All this pain... all these lacerations of voidfire on my hands... how could they come from merely a dream? Did Kenneth do this to me?
I hear two pairs of boots stepping rapidly against the creaking wooden floor. My bedroom door rushes open, and I see my mother and father with their swords at the ready.
"Iris? Are you alright?" my mother asks urgently. "What happened to your hands? Why are they glowing?"
"I... had a nightmare," I tell her. "I used this magic in self-defense, and misfired."
My mother makes a best attempt to clean and dress my voidfire wounds, but the magic is far beyond her. I thank her, trying to be polite, and walk with her to my bedroom door.
Then, my father asks to speak with me, apologizing that his work at the bakery makes it difficult to spend time at home during the day. He tells me about his passion for reading adventure stories when he was a child, and how he had to come to terms with the fact that he couldn't learn magic. He is suspicious of the fact that I have been away from home for so long. He asks me if I am truly happy. I tell him that I am. I am not sure there is any other answer I can give.

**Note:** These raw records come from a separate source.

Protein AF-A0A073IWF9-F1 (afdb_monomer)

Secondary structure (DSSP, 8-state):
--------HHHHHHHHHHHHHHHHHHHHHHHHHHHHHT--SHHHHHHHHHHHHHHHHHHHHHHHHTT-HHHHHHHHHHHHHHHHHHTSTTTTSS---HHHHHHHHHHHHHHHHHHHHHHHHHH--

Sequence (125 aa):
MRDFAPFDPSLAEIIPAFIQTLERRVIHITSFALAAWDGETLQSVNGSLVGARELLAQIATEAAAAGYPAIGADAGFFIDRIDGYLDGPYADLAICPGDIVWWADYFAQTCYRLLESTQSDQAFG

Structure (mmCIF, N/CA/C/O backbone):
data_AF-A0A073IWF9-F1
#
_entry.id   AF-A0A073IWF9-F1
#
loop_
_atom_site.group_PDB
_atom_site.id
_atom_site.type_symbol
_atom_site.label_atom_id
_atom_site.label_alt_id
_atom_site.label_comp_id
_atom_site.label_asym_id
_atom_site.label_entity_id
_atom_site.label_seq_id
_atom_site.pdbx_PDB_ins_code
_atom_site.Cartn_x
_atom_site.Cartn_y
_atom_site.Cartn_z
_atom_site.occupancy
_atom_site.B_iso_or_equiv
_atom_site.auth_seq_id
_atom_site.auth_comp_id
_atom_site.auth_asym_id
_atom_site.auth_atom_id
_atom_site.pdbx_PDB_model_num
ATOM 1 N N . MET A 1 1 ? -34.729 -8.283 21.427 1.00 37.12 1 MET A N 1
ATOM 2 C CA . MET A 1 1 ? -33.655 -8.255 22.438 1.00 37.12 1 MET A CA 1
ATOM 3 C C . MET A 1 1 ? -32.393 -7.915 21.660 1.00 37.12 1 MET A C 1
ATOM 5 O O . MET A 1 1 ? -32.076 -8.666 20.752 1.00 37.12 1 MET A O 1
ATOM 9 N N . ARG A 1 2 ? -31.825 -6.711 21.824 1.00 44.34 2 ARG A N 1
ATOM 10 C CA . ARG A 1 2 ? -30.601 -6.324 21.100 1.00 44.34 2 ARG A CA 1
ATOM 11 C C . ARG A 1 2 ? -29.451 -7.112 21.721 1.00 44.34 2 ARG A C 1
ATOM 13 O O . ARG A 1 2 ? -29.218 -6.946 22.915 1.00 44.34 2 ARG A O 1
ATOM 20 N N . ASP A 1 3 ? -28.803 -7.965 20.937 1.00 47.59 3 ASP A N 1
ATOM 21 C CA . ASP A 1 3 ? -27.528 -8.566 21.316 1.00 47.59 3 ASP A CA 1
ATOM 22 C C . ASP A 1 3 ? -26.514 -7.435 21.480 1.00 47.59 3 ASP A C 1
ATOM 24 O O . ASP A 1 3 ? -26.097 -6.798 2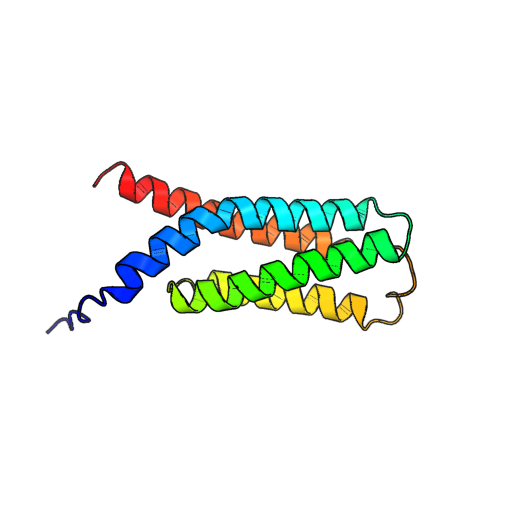0.513 1.00 47.59 3 ASP A O 1
ATOM 28 N N . PHE A 1 4 ? -26.167 -7.140 22.729 1.00 53.38 4 PHE A N 1
ATOM 29 C CA . PHE A 1 4 ? -24.946 -6.415 23.030 1.00 53.38 4 PHE A CA 1
ATOM 30 C C . PHE A 1 4 ? -23.817 -7.419 22.838 1.00 53.38 4 PHE A C 1
ATOM 32 O O . PHE A 1 4 ? -23.651 -8.324 23.657 1.00 53.38 4 PHE A O 1
ATOM 39 N N . ALA A 1 5 ? -23.077 -7.295 21.736 1.00 61.62 5 ALA A N 1
ATOM 40 C CA . ALA A 1 5 ? -21.813 -7.999 21.608 1.00 61.62 5 ALA A CA 1
ATOM 41 C C . ALA A 1 5 ? -20.957 -7.666 22.849 1.00 61.62 5 ALA A C 1
ATOM 43 O O . ALA A 1 5 ? -20.894 -6.492 23.237 1.00 61.62 5 ALA A O 1
ATOM 44 N N . PRO A 1 6 ? -20.363 -8.667 23.522 1.00 58.12 6 PRO A N 1
ATOM 45 C CA . PRO A 1 6 ? -19.529 -8.414 24.686 1.00 58.12 6 PRO A CA 1
ATOM 46 C C . PRO A 1 6 ? -18.359 -7.508 24.287 1.00 58.12 6 PRO A C 1
ATOM 48 O O . PRO A 1 6 ? -17.763 -7.688 23.228 1.00 58.12 6 PRO A O 1
ATOM 51 N N . PHE A 1 7 ? -18.056 -6.523 25.134 1.00 57.12 7 PHE A N 1
ATOM 52 C CA . PHE A 1 7 ? -16.873 -5.676 24.999 1.00 57.12 7 PHE A CA 1
ATOM 53 C C . PHE A 1 7 ? -15.629 -6.569 24.952 1.00 57.12 7 PHE A C 1
ATOM 55 O O . PHE A 1 7 ? -15.349 -7.273 25.924 1.00 57.12 7 PHE A O 1
ATOM 62 N N . ASP A 1 8 ? -14.920 -6.560 23.824 1.00 64.31 8 ASP A N 1
ATOM 63 C CA . ASP A 1 8 ? -13.648 -7.256 23.679 1.00 64.31 8 ASP A CA 1
ATOM 64 C C . ASP A 1 8 ? -12.516 -6.288 24.066 1.00 64.31 8 ASP A C 1
ATOM 66 O O . ASP A 1 8 ? -12.210 -5.367 23.301 1.00 64.31 8 ASP A O 1
ATOM 70 N N . PRO A 1 9 ? -11.898 -6.449 25.250 1.00 62.66 9 PRO A N 1
ATOM 71 C CA . PRO A 1 9 ? -10.820 -5.573 25.696 1.00 62.66 9 PRO A CA 1
ATOM 72 C C . PRO A 1 9 ? -9.603 -5.608 24.761 1.00 62.66 9 PRO A C 1
ATOM 74 O O . PRO A 1 9 ? -8.846 -4.644 24.749 1.00 62.66 9 PRO A O 1
ATOM 77 N N . SER A 1 10 ? -9.431 -6.654 23.940 1.00 68.19 10 SER A N 1
ATOM 78 C CA . SER A 1 10 ? -8.353 -6.695 22.944 1.00 68.19 10 SER A CA 1
ATOM 79 C C . SER A 1 10 ? -8.574 -5.684 21.814 1.00 68.19 10 SER A C 1
ATOM 81 O O . SER A 1 10 ? -7.637 -5.009 21.390 1.00 68.19 10 SER A O 1
ATOM 83 N N . LEU A 1 11 ? -9.824 -5.477 21.386 1.00 70.62 11 LEU A N 1
ATOM 84 C CA . LEU A 1 11 ? -10.159 -4.486 20.360 1.00 70.62 11 LEU A CA 1
ATOM 85 C C . LEU A 1 11 ? -9.968 -3.050 20.861 1.00 70.62 11 LEU A C 1
ATOM 87 O O . LEU A 1 11 ? -9.590 -2.174 20.082 1.00 70.62 11 LEU A O 1
ATOM 91 N N . ALA A 1 12 ? -10.171 -2.817 22.162 1.00 73.44 12 ALA A N 1
ATOM 92 C CA . ALA A 1 12 ? -9.966 -1.512 22.788 1.00 73.44 12 ALA A CA 1
ATOM 93 C C . ALA A 1 12 ? -8.499 -1.042 22.739 1.00 73.44 12 ALA A C 1
ATOM 95 O O . ALA A 1 12 ? -8.248 0.161 22.759 1.00 73.44 12 ALA A O 1
ATOM 96 N N . GLU A 1 13 ? -7.542 -1.967 22.633 1.00 78.12 13 GLU A N 1
ATOM 97 C CA . GLU A 1 13 ? -6.111 -1.664 22.491 1.00 78.12 13 GLU A CA 1
ATOM 98 C C . GLU A 1 13 ? -5.655 -1.677 21.021 1.00 78.12 13 GLU A C 1
ATOM 100 O O . GLU A 1 13 ? -4.821 -0.860 20.621 1.00 78.12 13 GLU A O 1
ATOM 105 N N . ILE A 1 14 ? -6.231 -2.557 20.192 1.00 83.31 14 ILE A N 1
ATOM 106 C CA . ILE A 1 14 ? -5.866 -2.718 18.774 1.00 83.31 14 ILE A CA 1
ATOM 107 C C . ILE A 1 14 ? -6.297 -1.510 17.933 1.00 83.31 14 ILE A C 1
ATOM 109 O O . ILE A 1 14 ? -5.514 -1.021 17.117 1.00 83.31 14 ILE A O 1
ATOM 113 N N . ILE A 1 15 ? -7.521 -1.007 18.128 1.00 85.69 15 ILE A N 1
ATOM 114 C CA . ILE A 1 15 ? -8.069 0.080 17.302 1.00 85.69 15 ILE A CA 1
ATOM 115 C C . ILE A 1 15 ? -7.238 1.371 17.433 1.00 85.69 15 ILE A C 1
ATOM 117 O O . ILE A 1 15 ? -6.803 1.892 16.401 1.00 85.69 15 ILE A O 1
ATOM 121 N N . PRO A 1 16 ? -6.934 1.887 18.644 1.00 87.00 16 PRO A N 1
ATOM 122 C CA . PRO A 1 16 ? -6.127 3.098 18.780 1.00 87.00 16 PRO A CA 1
ATOM 123 C C . PRO A 1 16 ? -4.710 2.940 18.220 1.00 87.00 16 PRO A C 1
ATOM 125 O O . PRO A 1 16 ? -4.192 3.873 17.610 1.00 87.00 16 PRO A O 1
ATOM 128 N N . ALA A 1 17 ? -4.089 1.766 18.388 1.00 88.12 17 ALA A N 1
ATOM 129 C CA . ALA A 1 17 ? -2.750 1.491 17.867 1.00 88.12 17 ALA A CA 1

My father then slides his fingers gently over the top of my shoulder, and rests his palm there. I feel my shoulder warm from the heat of his hand. I cannot help but recall all the times Kenneth has placed his hand there. It always made me feel so anxious. How strange it is, feeling the kind hand of my father on my shoulder, knowing he expects nothing of me in return. No spell exercises, no theory writings, no demonstrations of improvements of my power. His hand is so light that I feel like I could be floating in the clouds.

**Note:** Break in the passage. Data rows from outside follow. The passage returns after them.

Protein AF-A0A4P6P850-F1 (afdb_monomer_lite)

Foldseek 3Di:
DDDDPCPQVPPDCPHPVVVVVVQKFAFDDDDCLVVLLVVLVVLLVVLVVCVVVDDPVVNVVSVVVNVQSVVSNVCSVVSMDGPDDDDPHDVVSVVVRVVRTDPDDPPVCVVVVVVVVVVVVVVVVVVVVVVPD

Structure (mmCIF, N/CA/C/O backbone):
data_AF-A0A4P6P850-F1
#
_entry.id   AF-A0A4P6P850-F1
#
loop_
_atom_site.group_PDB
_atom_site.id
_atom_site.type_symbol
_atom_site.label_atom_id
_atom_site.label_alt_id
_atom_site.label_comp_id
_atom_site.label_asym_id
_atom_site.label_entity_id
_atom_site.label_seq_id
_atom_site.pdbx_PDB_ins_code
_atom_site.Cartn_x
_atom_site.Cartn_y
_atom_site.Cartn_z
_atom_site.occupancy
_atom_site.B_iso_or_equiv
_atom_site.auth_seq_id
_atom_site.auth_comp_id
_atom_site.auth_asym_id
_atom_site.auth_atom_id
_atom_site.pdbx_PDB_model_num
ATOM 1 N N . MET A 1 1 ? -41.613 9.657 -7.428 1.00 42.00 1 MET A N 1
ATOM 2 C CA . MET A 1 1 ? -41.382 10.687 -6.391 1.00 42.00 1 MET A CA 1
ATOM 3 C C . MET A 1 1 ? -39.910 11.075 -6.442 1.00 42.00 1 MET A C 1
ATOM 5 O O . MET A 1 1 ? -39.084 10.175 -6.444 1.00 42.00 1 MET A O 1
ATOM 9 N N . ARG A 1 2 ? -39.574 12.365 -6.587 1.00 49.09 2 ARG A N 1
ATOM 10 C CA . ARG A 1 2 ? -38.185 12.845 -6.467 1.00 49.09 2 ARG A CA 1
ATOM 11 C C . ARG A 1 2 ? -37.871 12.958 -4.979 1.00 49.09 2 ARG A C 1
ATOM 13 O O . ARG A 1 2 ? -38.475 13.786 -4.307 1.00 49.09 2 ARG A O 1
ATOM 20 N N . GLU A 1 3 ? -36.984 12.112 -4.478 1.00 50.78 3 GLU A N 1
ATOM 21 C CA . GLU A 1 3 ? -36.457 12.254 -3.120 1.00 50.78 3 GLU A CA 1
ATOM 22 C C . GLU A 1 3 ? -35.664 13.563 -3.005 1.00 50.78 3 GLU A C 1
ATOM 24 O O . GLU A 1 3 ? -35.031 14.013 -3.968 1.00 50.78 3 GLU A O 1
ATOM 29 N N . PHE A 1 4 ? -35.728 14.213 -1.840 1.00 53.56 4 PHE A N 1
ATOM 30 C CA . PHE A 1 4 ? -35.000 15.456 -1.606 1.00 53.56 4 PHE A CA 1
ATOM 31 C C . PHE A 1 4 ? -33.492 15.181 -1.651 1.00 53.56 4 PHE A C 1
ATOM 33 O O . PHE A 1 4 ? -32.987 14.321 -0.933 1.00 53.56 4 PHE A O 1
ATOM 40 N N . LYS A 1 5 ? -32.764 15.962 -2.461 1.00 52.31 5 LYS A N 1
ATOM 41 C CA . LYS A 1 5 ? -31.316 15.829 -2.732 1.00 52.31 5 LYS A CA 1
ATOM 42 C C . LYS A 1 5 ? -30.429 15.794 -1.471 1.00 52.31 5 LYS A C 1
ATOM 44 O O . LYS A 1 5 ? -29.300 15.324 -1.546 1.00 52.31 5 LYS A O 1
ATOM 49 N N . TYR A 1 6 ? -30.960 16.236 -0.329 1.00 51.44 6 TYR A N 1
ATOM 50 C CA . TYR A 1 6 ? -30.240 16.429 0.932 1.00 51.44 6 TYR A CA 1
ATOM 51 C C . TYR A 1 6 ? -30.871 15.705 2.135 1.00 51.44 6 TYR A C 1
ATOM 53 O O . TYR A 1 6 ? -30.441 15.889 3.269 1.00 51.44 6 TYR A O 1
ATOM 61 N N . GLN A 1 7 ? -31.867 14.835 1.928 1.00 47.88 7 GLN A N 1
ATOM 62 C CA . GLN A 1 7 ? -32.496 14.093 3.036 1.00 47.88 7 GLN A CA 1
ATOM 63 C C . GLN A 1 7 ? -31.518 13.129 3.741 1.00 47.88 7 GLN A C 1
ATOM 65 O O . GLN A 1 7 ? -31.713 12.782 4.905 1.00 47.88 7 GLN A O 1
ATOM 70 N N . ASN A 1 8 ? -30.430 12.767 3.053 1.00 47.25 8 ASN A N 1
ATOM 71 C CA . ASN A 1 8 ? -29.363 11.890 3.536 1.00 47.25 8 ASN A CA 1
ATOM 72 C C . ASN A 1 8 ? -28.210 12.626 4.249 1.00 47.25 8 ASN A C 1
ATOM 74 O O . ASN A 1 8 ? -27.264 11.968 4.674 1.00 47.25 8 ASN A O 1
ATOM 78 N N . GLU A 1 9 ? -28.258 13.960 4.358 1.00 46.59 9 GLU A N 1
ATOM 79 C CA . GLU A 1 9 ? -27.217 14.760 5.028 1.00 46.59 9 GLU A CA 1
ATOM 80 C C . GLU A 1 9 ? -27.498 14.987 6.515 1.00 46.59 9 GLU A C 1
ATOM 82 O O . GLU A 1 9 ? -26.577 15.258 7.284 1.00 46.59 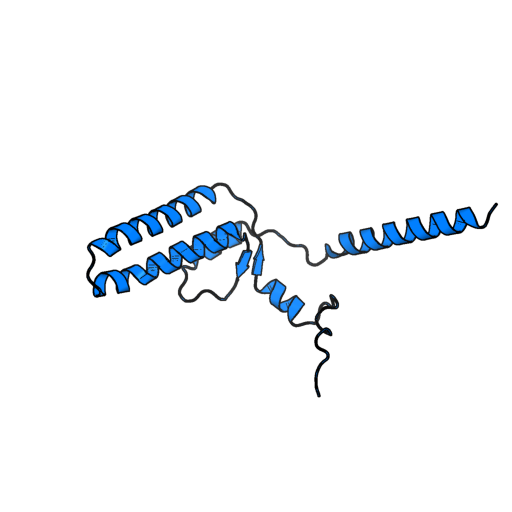9 GLU A O 1
ATOM 87 N N . SER A 1 10 ? -28.752 14.826 6.955 1.00 45.41 10 SER A N 1
ATOM 88 C CA . SER A 1 10 ? -29.033 14.787 8.390 1.00 45.41 10 SER A CA 1
ATOM 89 C C . SER A 1 10 ? -28.489 13.470 8.939 1.00 45.41 10 SER A C 1
ATOM 91 O O . SER A 1 10 ? -28.798 12.407 8.400 1.00 45.41 10 SER A O 1
ATOM 93 N N . GLY A 1 11 ? -27.646 13.536 9.974 1.00 49.31 11 GLY A N 1
ATOM 94 C CA . GLY A 1 11 ? -26.941 12.416 10.619 1.00 49.31 11 GLY A CA 1
ATOM 95 C C . GLY A 1 11 ? -27.845 11.388 11.315 1.00 49.31 11 GLY A C 1
ATOM 96 O O . GLY A 1 11 ? -27.561 10.935 12.419 1.00 49.31 11 GLY A O 1
ATOM 97 N N . SER A 1 12 ? -28.959 11.023 10.689 1.00 52.94 12 SER A N 1
ATOM 98 C CA . SER A 1 12 ? -29.846 9.949 11.088 1.00 52.94 12 SER A CA 1
ATOM 99 C C . SER A 1 12 ? -29.142 8.604 10.908 1.00 52.94 12 SER A C 1
ATOM 101 O O . SER A 1 12 ? -28.634 8.282 9.831 1.00 52.94 12 SER A O 1
ATOM 103 N N . LYS A 1 13 ? -29.179 7.773 11.958 1.00 52.34 13 LYS A N 1
ATOM 104 C CA . LYS A 1 13 ? -28.599 6.415 12.037 1.00 52.34 13 LYS A CA 1
ATOM 105 C C . LYS A 1 13 ? -29.211 5.397 11.048 1.00 52.34 13 LYS A C 1
ATOM 107 O O . LYS A 1 13 ? -29.029 4.195 11.215 1.00 52.34 13 LYS A O 1
ATOM 112 N N . LYS A 1 14 ? -29.992 5.843 10.056 1.00 48.03 14 LYS A N 1
ATOM 113 C CA . LYS A 1 14 ? -30.769 4.996 9.133 1.00 48.03 14 LYS A CA 1
ATOM 114 C C . LYS A 1 14 ? -30.576 5.309 7.638 1.00 48.03 14 LYS A C 1
ATOM 116 O O . LYS A 1 14 ? -31.234 4.679 6.819 1.00 48.03 14 LYS A O 1
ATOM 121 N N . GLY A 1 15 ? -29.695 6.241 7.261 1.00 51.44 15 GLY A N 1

The skin beneath my father's eyes crinkles as he smiles. "Then that's all I need to hear. I love you, Iris. I will always love you. Nothing you do will ever change that."

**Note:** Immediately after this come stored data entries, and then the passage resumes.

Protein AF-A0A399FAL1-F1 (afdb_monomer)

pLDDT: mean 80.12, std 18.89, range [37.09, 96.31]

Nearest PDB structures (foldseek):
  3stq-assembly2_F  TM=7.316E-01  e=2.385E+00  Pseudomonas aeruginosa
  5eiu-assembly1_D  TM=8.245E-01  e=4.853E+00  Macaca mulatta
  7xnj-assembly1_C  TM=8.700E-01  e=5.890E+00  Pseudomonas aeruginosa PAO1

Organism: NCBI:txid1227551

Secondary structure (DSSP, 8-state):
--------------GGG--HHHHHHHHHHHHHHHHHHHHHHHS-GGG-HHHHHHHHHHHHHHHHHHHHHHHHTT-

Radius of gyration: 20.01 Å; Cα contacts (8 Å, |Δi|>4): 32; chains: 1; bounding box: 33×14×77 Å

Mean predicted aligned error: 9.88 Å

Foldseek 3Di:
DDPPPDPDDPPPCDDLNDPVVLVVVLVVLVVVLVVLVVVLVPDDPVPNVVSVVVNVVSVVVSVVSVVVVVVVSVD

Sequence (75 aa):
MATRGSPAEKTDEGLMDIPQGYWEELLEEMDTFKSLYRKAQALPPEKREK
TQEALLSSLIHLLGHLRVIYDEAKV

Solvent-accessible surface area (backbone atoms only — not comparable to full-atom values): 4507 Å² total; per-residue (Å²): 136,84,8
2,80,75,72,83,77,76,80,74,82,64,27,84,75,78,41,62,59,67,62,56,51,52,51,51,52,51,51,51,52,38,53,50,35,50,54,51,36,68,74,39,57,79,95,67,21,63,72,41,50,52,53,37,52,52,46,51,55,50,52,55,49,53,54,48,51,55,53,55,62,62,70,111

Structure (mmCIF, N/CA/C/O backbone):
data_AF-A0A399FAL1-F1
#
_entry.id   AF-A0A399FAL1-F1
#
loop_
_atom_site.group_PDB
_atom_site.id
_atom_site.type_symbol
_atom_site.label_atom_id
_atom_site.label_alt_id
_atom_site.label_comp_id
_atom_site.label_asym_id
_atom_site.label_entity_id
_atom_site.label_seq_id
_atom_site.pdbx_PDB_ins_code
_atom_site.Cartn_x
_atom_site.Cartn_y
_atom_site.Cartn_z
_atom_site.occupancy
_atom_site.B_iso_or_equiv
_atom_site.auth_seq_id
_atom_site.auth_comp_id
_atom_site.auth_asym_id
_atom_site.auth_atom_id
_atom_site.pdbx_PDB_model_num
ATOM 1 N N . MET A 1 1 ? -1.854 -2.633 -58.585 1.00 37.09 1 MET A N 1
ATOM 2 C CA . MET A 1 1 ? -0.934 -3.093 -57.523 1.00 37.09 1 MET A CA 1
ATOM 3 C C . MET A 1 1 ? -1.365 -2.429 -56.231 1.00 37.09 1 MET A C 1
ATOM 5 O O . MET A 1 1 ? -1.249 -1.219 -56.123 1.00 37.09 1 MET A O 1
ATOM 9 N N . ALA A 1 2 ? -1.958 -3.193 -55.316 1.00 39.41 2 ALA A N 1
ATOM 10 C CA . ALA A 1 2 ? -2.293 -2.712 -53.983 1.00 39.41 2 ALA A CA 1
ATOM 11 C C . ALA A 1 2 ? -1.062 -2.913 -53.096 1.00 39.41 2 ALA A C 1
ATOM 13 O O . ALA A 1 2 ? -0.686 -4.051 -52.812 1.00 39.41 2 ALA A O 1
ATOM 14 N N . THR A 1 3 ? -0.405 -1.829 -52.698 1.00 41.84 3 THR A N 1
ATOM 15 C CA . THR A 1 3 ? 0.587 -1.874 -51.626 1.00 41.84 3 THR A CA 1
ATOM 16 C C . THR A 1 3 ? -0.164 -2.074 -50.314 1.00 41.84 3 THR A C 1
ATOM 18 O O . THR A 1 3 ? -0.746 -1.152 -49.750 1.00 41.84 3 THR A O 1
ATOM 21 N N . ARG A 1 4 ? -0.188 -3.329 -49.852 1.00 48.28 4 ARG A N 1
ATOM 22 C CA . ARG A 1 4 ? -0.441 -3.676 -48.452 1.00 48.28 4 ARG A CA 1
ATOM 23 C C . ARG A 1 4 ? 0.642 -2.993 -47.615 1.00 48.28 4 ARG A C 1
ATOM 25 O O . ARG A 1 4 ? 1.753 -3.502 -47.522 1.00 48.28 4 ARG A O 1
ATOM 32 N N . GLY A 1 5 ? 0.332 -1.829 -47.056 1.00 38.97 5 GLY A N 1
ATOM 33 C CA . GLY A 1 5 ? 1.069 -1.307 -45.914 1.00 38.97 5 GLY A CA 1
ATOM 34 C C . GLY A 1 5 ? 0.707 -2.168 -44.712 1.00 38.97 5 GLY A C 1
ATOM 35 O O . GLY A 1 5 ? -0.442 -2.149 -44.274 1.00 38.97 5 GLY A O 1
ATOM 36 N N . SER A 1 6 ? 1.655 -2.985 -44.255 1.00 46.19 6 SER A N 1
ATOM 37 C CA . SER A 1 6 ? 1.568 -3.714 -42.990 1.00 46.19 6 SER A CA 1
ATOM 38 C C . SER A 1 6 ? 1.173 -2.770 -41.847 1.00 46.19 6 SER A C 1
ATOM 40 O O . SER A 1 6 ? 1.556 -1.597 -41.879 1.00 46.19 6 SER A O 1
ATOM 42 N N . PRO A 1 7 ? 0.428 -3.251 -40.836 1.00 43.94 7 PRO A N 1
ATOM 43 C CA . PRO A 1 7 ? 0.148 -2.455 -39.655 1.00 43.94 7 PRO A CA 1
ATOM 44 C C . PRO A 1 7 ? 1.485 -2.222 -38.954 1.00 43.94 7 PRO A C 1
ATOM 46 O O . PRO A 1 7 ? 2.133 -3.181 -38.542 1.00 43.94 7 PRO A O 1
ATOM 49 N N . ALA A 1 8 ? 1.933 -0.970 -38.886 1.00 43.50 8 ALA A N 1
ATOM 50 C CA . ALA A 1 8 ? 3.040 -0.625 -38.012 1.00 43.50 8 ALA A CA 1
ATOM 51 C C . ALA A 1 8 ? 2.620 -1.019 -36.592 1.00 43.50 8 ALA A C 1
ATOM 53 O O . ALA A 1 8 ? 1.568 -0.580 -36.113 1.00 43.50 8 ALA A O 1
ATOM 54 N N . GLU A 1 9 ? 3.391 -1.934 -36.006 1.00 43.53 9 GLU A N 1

My father then lifts his hand from my shoulder, and walks with me into my room. He walks over to Rose's side of the bed and lifts Rose from the bed, just as he used to lift me from my bed when I was little, when I was afraid of the monsters outside. He walks with Rose in his arms out my bedroom door, and closes the door behind him.
There is something bittersweet about it. On one hand, I am happy to have my bedroom to myself again. But I know that the real reason my father carried Rose out of my bedroom is because he is afraid of me.
I wonder if Rose really is my sister, but my parents do not want me to know? She is even named after a flower, just like my mother and I.
I have seen the way my mother looked at Rose, a look of honest and unrestrained love. Even in my father's eyes, just before he lifted his hand from my shoulder, I could still see a hint of nervousness, a sign that the emotions of love he felt for me were somewhat forced.
Perhaps my parents used to look at me the way they look at Rose, at some point, when I was very little: before I met Kenneth, before I became disenchanted with school, before I decided I didn't want to be the obedient, complacent child everyone in the village expected me to be.
I feel the voidfire wounds beneath the bandages of my hands continue to burn. My perfectly soft bed sits invitingly, but I refuse to sleep. I refuse to give the rebellious specters of my dreams the pleasure of tormenting me again.
I walk to the window next to my bed and stare blankly out into the night. The occasional monster walks by, unaware I am watching them from my deceptively safe cavern of wood and fabric. In the distance, just as the clearing at the edge of town gives way to a thick forest, I find it easy to imagine one of the tall, still shadows between the trees is Kenneth, waiting for me to return.